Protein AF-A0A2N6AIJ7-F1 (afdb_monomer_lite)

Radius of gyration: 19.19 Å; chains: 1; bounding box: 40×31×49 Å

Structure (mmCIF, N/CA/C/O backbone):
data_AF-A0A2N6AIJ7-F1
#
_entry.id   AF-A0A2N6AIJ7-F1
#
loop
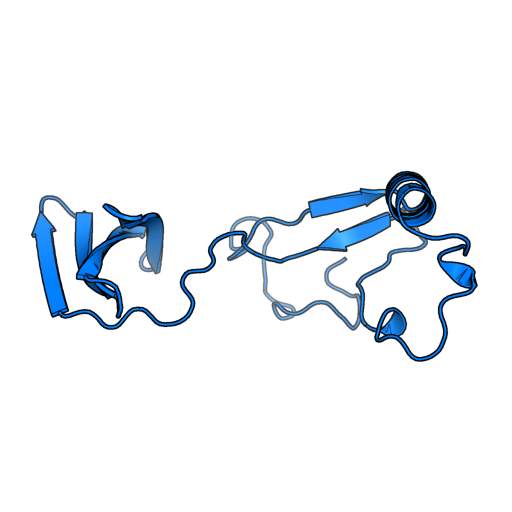_
_atom_site.group_PDB
_atom_site.id
_atom_site.type_symbol
_atom_site.label_atom_id
_atom_site.label_alt_id
_atom_site.label_comp_id
_atom_site.label_asym_id
_atom_site.label_entity_id
_atom_site.label_seq_id
_atom_site.pdbx_PDB_ins_code
_atom_site.Cartn_x
_atom_site.Cartn_y
_atom_site.Cartn_z
_atom_site.occupancy
_atom_site.B_iso_or_equiv
_atom_site.auth_seq_id
_atom_site.auth_comp_id
_atom_site.auth_asym_id
_atom_site.auth_atom_id
_atom_site.pdbx_PDB_model_num
ATOM 1 N N . LEU A 1 1 ? -3.033 -7.221 -13.831 1.00 87.62 1 LEU A N 1
ATOM 2 C CA . LEU A 1 1 ? -2.473 -6.963 -12.484 1.00 87.62 1 LEU A CA 1
ATOM 3 C C . LEU A 1 1 ? -2.350 -8.246 -11.666 1.00 87.62 1 LEU A C 1
ATOM 5 O O . LEU A 1 1 ? -1.228 -8.655 -11.436 1.00 87.62 1 LEU A O 1
ATOM 9 N N . LYS A 1 2 ? -3.452 -8.916 -11.296 1.00 89.38 2 LYS A N 1
ATOM 10 C CA . LYS A 1 2 ? -3.424 -10.127 -10.442 1.00 89.38 2 LYS A CA 1
ATOM 11 C C . LYS A 1 2 ? -2.634 -11.314 -11.009 1.00 89.38 2 LYS A C 1
ATOM 13 O O . LYS A 1 2 ? -2.089 -12.099 -10.259 1.00 89.38 2 LYS A O 1
ATOM 18 N N . SER A 1 3 ? -2.560 -11.426 -12.333 1.00 89.75 3 SER A N 1
ATOM 19 C CA . SER A 1 3 ? -1.808 -12.475 -13.032 1.00 89.75 3 SER A CA 1
ATOM 20 C C . SER A 1 3 ? -0.305 -12.196 -13.153 1.00 89.75 3 SER A C 1
ATOM 22 O O . SER A 1 3 ? 0.392 -12.944 -13.830 1.00 89.75 3 SER A O 1
ATOM 24 N N . HIS A 1 4 ? 0.180 -11.070 -12.625 1.00 91.44 4 HIS A N 1
ATOM 25 C CA . HIS A 1 4 ? 1.587 -10.698 -12.714 1.00 91.44 4 HIS A CA 1
ATOM 26 C C . HIS A 1 4 ? 2.396 -11.458 -11.658 1.00 91.44 4 HIS A C 1
ATOM 28 O O . HIS A 1 4 ? 1.929 -11.613 -10.535 1.00 91.44 4 HIS A O 1
ATOM 34 N N . GLU A 1 5 ? 3.618 -11.880 -11.979 1.00 90.38 5 GLU A N 1
ATOM 35 C CA . GLU A 1 5 ? 4.431 -12.730 -11.092 1.00 90.38 5 GLU A CA 1
ATOM 36 C C . GLU A 1 5 ? 4.733 -12.099 -9.717 1.00 90.38 5 GLU A C 1
ATOM 38 O O . GLU A 1 5 ? 4.800 -12.800 -8.713 1.00 90.38 5 GLU A O 1
ATOM 43 N N . PHE A 1 6 ? 4.844 -10.768 -9.652 1.00 90.12 6 PHE A N 1
ATOM 44 C CA . PHE A 1 6 ? 5.038 -10.009 -8.404 1.00 90.12 6 PHE A CA 1
ATOM 45 C C . PHE A 1 6 ? 3.745 -9.597 -7.692 1.00 90.12 6 PHE A C 1
ATOM 47 O O . PHE A 1 6 ? 3.762 -8.697 -6.854 1.00 90.12 6 PHE A O 1
ATOM 54 N N . TRP A 1 7 ? 2.611 -10.217 -8.017 1.00 90.94 7 TRP A N 1
ATOM 55 C CA . TRP A 1 7 ? 1.381 -10.048 -7.250 1.00 90.94 7 TRP A CA 1
ATOM 56 C C . TRP A 1 7 ? 1.485 -10.772 -5.890 1.00 90.94 7 TRP A C 1
ATOM 58 O O . TRP A 1 7 ? 1.614 -11.995 -5.869 1.00 90.94 7 TRP A O 1
ATOM 68 N N . PRO A 1 8 ?
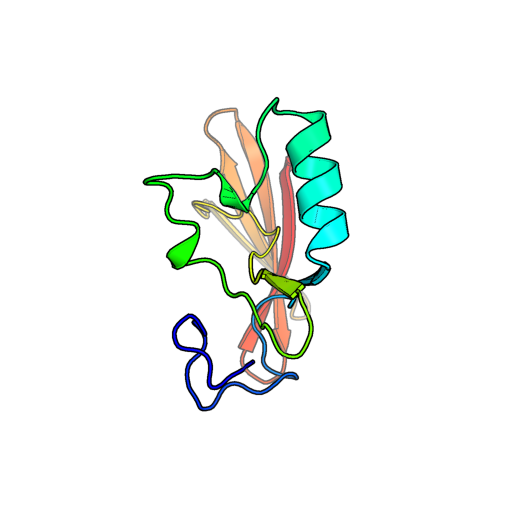 1.406 -10.072 -4.739 1.00 87.31 8 PRO A N 1
ATOM 69 C CA . PRO A 1 8 ? 1.737 -10.683 -3.448 1.00 87.31 8 PRO A CA 1
ATOM 70 C C . PRO A 1 8 ? 0.530 -11.248 -2.677 1.00 87.31 8 PRO A C 1
ATOM 72 O O . PRO A 1 8 ? 0.715 -11.812 -1.601 1.00 87.31 8 PRO A O 1
ATOM 75 N N . PHE 
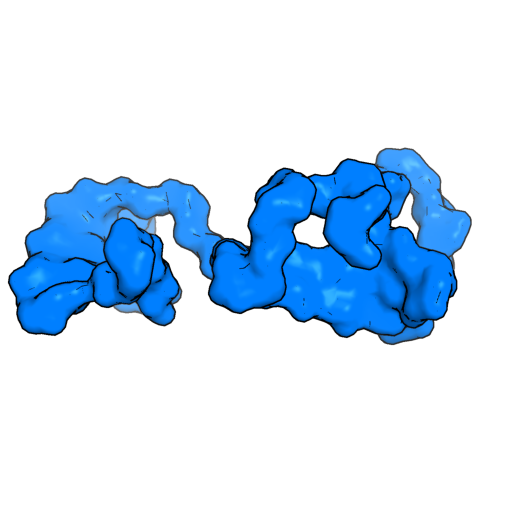A 1 9 ? -0.703 -11.081 -3.171 1.00 88.25 9 PHE A N 1
ATOM 76 C CA . PHE A 1 9 ? -1.925 -11.329 -2.385 1.00 88.25 9 PHE A CA 1
ATOM 77 C C . PHE A 1 9 ? -2.614 -12.671 -2.657 1.00 88.25 9 PHE A C 1
ATOM 79 O O . PHE A 1 9 ? -3.661 -12.929 -2.074 1.00 88.25 9 PHE A O 1
ATOM 86 N N . GLY A 1 10 ? -2.037 -13.523 -3.509 1.00 86.50 10 GLY A N 1
ATOM 87 C CA . GLY A 1 10 ? -2.659 -14.782 -3.931 1.00 86.50 10 GLY A CA 1
ATOM 88 C C . GLY A 1 10 ? -3.749 -14.598 -4.993 1.00 86.50 10 GLY A C 1
ATOM 89 O O . GLY A 1 10 ? -4.218 -13.486 -5.256 1.00 86.50 10 GLY A O 1
ATOM 90 N N . ASP A 1 11 ? -4.128 -15.701 -5.639 1.00 85.75 11 ASP A N 1
ATOM 91 C CA . ASP A 1 11 ? -5.017 -15.699 -6.811 1.00 85.75 11 ASP A CA 1
ATOM 92 C C . ASP A 1 11 ? -6.488 -15.398 -6.471 1.00 85.75 11 ASP A C 1
ATOM 94 O O . ASP A 1 11 ? -7.251 -14.944 -7.326 1.00 85.75 11 ASP A O 1
ATOM 98 N N . ASP A 1 12 ? -6.898 -15.634 -5.224 1.00 87.25 12 ASP A N 1
ATOM 99 C CA . ASP A 1 12 ? -8.265 -15.461 -4.724 1.00 87.25 12 ASP A CA 1
ATOM 100 C C . ASP A 1 12 ? -8.572 -14.031 -4.253 1.00 87.25 12 ASP A C 1
ATOM 102 O O . ASP A 1 12 ? -9.727 -13.698 -3.975 1.00 87.25 12 ASP A O 1
ATOM 106 N N . ALA A 1 13 ? -7.569 -13.153 -4.202 1.00 85.69 13 ALA A N 1
ATOM 107 C CA . ALA A 1 13 ? -7.734 -11.806 -3.684 1.00 85.69 13 ALA A CA 1
ATOM 108 C C . ALA A 1 13 ? -8.645 -10.937 -4.577 1.00 85.69 13 ALA A C 1
ATOM 110 O O . ALA A 1 13 ? -8.412 -10.758 -5.780 1.00 85.69 13 ALA A O 1
ATOM 111 N N . THR A 1 14 ? -9.689 -10.352 -3.988 1.00 85.31 14 THR A N 1
ATOM 112 C CA . THR A 1 14 ? -10.626 -9.419 -4.642 1.00 85.31 14 THR A CA 1
ATOM 113 C C . THR A 1 14 ? -10.181 -7.967 -4.432 1.00 85.31 14 THR A C 1
ATOM 115 O O . THR A 1 14 ? -9.301 -7.706 -3.616 1.00 85.31 14 THR A O 1
ATOM 118 N N . PHE A 1 15 ? -10.730 -7.010 -5.192 1.00 81.00 15 PHE A N 1
ATOM 119 C CA . PHE A 1 15 ? -10.397 -5.594 -4.957 1.00 81.00 15 PHE A CA 1
ATOM 120 C C . PHE A 1 15 ? -11.008 -5.096 -3.642 1.00 81.00 15 PHE A C 1
ATOM 122 O O . PHE A 1 15 ? -10.403 -4.287 -2.948 1.00 81.00 15 PHE A O 1
ATOM 129 N N . GLU A 1 16 ? -12.179 -5.616 -3.290 1.00 81.38 16 GLU A N 1
ATOM 130 C CA . GLU A 1 16 ? -12.932 -5.292 -2.085 1.00 81.38 16 GLU A CA 1
ATOM 131 C C . GLU A 1 16 ? -12.264 -5.823 -0.806 1.00 81.38 16 GLU A C 1
ATOM 133 O O . GLU A 1 16 ? -12.428 -5.229 0.258 1.00 81.38 16 GLU A O 1
ATOM 138 N N . ASP A 1 17 ? -11.498 -6.916 -0.902 1.00 80.19 17 ASP A N 1
ATOM 139 C CA . ASP A 1 17 ? -10.779 -7.536 0.220 1.00 80.19 17 ASP A CA 1
ATOM 140 C C . ASP A 1 17 ? -9.290 -7.159 0.288 1.00 80.19 17 ASP A C 1
ATOM 142 O O . ASP A 1 17 ? -8.554 -7.738 1.094 1.00 80.19 17 ASP A O 1
ATOM 146 N N . MET A 1 18 ? -8.826 -6.214 -0.539 1.00 84.19 18 MET A N 1
ATOM 147 C CA . MET A 1 18 ? -7.426 -5.791 -0.520 1.00 84.19 18 MET A CA 1
ATOM 148 C C . MET A 1 18 ? -7.032 -5.287 0.879 1.00 84.19 18 MET A C 1
ATOM 150 O O . MET A 1 18 ? -7.657 -4.357 1.392 1.00 84.19 18 MET A O 1
ATOM 154 N N . PRO A 1 19 ? -5.980 -5.853 1.504 1.00 77.94 19 PRO A N 1
ATOM 155 C CA . PRO A 1 19 ? -5.561 -5.443 2.844 1.00 77.94 19 PRO A CA 1
ATOM 156 C C . PRO A 1 19 ? -4.898 -4.059 2.855 1.00 77.94 19 PRO A C 1
ATOM 158 O O . PRO A 1 19 ? -4.696 -3.485 3.922 1.00 77.94 19 PRO A O 1
ATOM 161 N N . VAL A 1 20 ? -4.532 -3.545 1.678 1.00 84.38 20 VAL A N 1
ATOM 162 C CA . VAL A 1 20 ? -3.783 -2.305 1.468 1.00 84.38 20 VAL A CA 1
ATOM 163 C C . VAL A 1 20 ? -4.272 -1.608 0.194 1.00 84.38 20 VAL A C 1
ATOM 165 O O . VAL A 1 20 ? -4.714 -2.287 -0.737 1.00 84.38 20 VAL A O 1
ATOM 168 N N . PRO A 1 21 ? -4.189 -0.270 0.106 1.00 85.56 21 PRO A N 1
ATOM 169 C CA . PRO A 1 21 ? -4.450 0.432 -1.143 1.00 85.56 21 PRO A CA 1
ATOM 170 C C . PRO A 1 21 ? -3.514 -0.035 -2.266 1.00 85.56 21 PRO A C 1
ATOM 172 O O . PRO A 1 21 ? -2.362 -0.398 -2.033 1.00 85.56 21 PRO A O 1
ATOM 175 N N . ILE A 1 22 ? -4.011 0.017 -3.501 1.00 88.44 22 ILE A N 1
ATOM 176 C CA . ILE A 1 22 ? -3.199 -0.189 -4.701 1.00 88.44 22 ILE A CA 1
ATOM 177 C C . ILE A 1 22 ? -2.946 1.181 -5.317 1.00 88.44 22 ILE A C 1
ATOM 179 O O . ILE A 1 22 ? -3.874 1.826 -5.810 1.00 88.44 22 ILE A O 1
ATOM 183 N N . HIS A 1 23 ? -1.691 1.613 -5.316 1.00 89.69 23 HIS A N 1
ATOM 184 C CA . HIS A 1 23 ? -1.285 2.856 -5.959 1.00 89.69 23 HIS A CA 1
ATOM 185 C C . HIS A 1 23 ? -0.728 2.570 -7.349 1.00 89.69 23 HIS A C 1
ATOM 187 O O . HIS A 1 23 ? 0.063 1.646 -7.528 1.00 89.69 23 HIS A O 1
ATOM 193 N N . ARG A 1 24 ? -1.140 3.377 -8.329 1.00 93.81 24 ARG A N 1
ATOM 194 C CA . ARG A 1 24 ? -0.634 3.341 -9.703 1.00 93.81 24 ARG A CA 1
ATOM 195 C C . ARG A 1 24 ? 0.149 4.619 -9.979 1.00 93
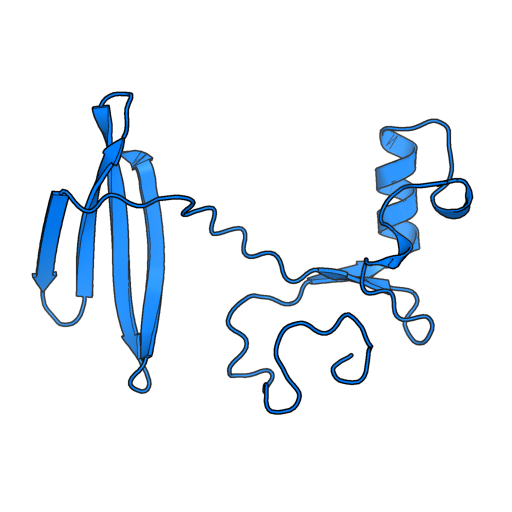.81 24 ARG A C 1
ATOM 197 O O . ARG A 1 24 ? -0.385 5.708 -9.779 1.00 93.81 24 ARG A O 1
ATOM 204 N N . TYR A 1 25 ? 1.353 4.472 -10.516 1.00 94.75 25 TYR A N 1
ATOM 205 C CA . TYR A 1 25 ? 2.211 5.576 -10.939 1.00 94.75 25 TYR A CA 1
ATOM 206 C C . TYR A 1 25 ? 2.610 5.373 -12.398 1.00 94.75 25 TYR A C 1
ATOM 208 O O . TYR A 1 25 ? 3.156 4.327 -12.743 1.00 94.75 25 TYR A O 1
ATOM 216 N N . ASN A 1 26 ? 2.321 6.347 -13.262 1.00 96.56 26 ASN A N 1
ATOM 217 C CA . ASN A 1 26 ? 2.776 6.294 -14.654 1.00 96.56 26 ASN A CA 1
ATOM 218 C C . ASN A 1 26 ? 4.306 6.314 -14.705 1.00 96.56 26 ASN A C 1
ATOM 220 O O . ASN A 1 26 ? 4.934 6.989 -13.888 1.00 96.56 26 ASN A O 1
ATOM 224 N N . SER A 1 27 ? 4.885 5.609 -15.676 1.00 94.31 27 SER A N 1
ATOM 225 C CA . SER A 1 27 ? 6.339 5.489 -15.817 1.00 94.31 27 SER A CA 1
ATOM 226 C C . SER A 1 27 ? 7.031 6.849 -15.943 1.00 94.31 27 SER A C 1
ATOM 228 O O . SER A 1 27 ? 8.012 7.097 -15.250 1.00 94.31 27 SER A O 1
ATOM 230 N N . GLU A 1 28 ? 6.441 7.771 -16.712 1.00 95.06 28 GLU A N 1
ATOM 231 C CA . GLU A 1 28 ? 6.903 9.161 -16.853 1.00 95.06 28 GLU A CA 1
ATOM 232 C C . GLU A 1 28 ? 6.985 9.895 -15.506 1.00 95.06 28 GLU A C 1
ATOM 234 O O . GLU A 1 28 ? 8.010 10.479 -15.187 1.00 95.06 28 GLU A O 1
ATOM 239 N N . VAL A 1 29 ? 5.963 9.779 -14.650 1.00 95.50 29 VAL A N 1
ATOM 240 C CA . VAL A 1 29 ? 5.960 10.432 -13.325 1.00 95.50 29 VAL A CA 1
ATOM 241 C C . VAL A 1 29 ? 7.055 9.864 -12.421 1.00 95.50 29 VAL A C 1
ATOM 243 O O . VAL A 1 29 ? 7.672 10.598 -11.650 1.00 95.50 29 VAL A O 1
ATOM 246 N N . VAL A 1 30 ? 7.297 8.552 -12.492 1.00 93.44 30 VAL A N 1
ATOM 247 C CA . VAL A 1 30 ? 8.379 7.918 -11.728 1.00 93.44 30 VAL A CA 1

__________________________________________________

EXERCISE DETAILS: Take the line above containing "ATOM 88 C C", the line containing "ATOM 107 C CA", and all lines in between, and copy them exactly without anything else.

PROBLEM SOLUTION:
ATOM 88 C C . GLY A 1 10 ? -3.749 -14.598 -4.993 1.00 86.50 10 GLY A C 1
ATOM 89 O O . GLY A 1 10 ? -4.218 -13.486 -5.256 1.00 86.50 10 GLY A O 1
ATOM 90 N N . ASP A 1 11 ? -4.128 -15.701 -5.639 1.00 85.75 11 ASP A N 1
ATOM 91 C CA . ASP A 1 11 ? -5.017 -15.699 -6.811 1.00 85.75 11 ASP A CA 1
ATOM 92 C C . ASP A 1 11 ? -6.488 -15.398 -6.471 1.00 85.75 11 ASP A C 1
ATOM 94 O O . ASP A 1 11 ? -7.251 -14.944 -7.326 1.00 85.75 11 ASP A O 1
ATOM 98 N N . ASP A 1 12 ? -6.898 -15.634 -5.224 1.00 87.25 12 ASP A N 1
ATOM 99 C CA . ASP A 1 12 ? -8.265 -15.461 -4.724 1.00 87.25 12 ASP A CA 1
ATOM 100 C C . ASP A 1 12 ? -8.572 -14.031 -4.253 1.00 87.25 12 ASP A C 1
ATOM 102 O O . ASP A 1 12 ? -9.727 -13.698 -3.975 1.00 87.25 12 ASP A O 1
ATOM 106 N N . ALA A 1 13 ? -7.569 -13.153 -4.202 1.00 85.69 13 ALA A N 1
ATOM 107 C CA . ALA A 1 13 ? -7.734 -11.806 -3.684 1.00 85.69 13 ALA A CA 1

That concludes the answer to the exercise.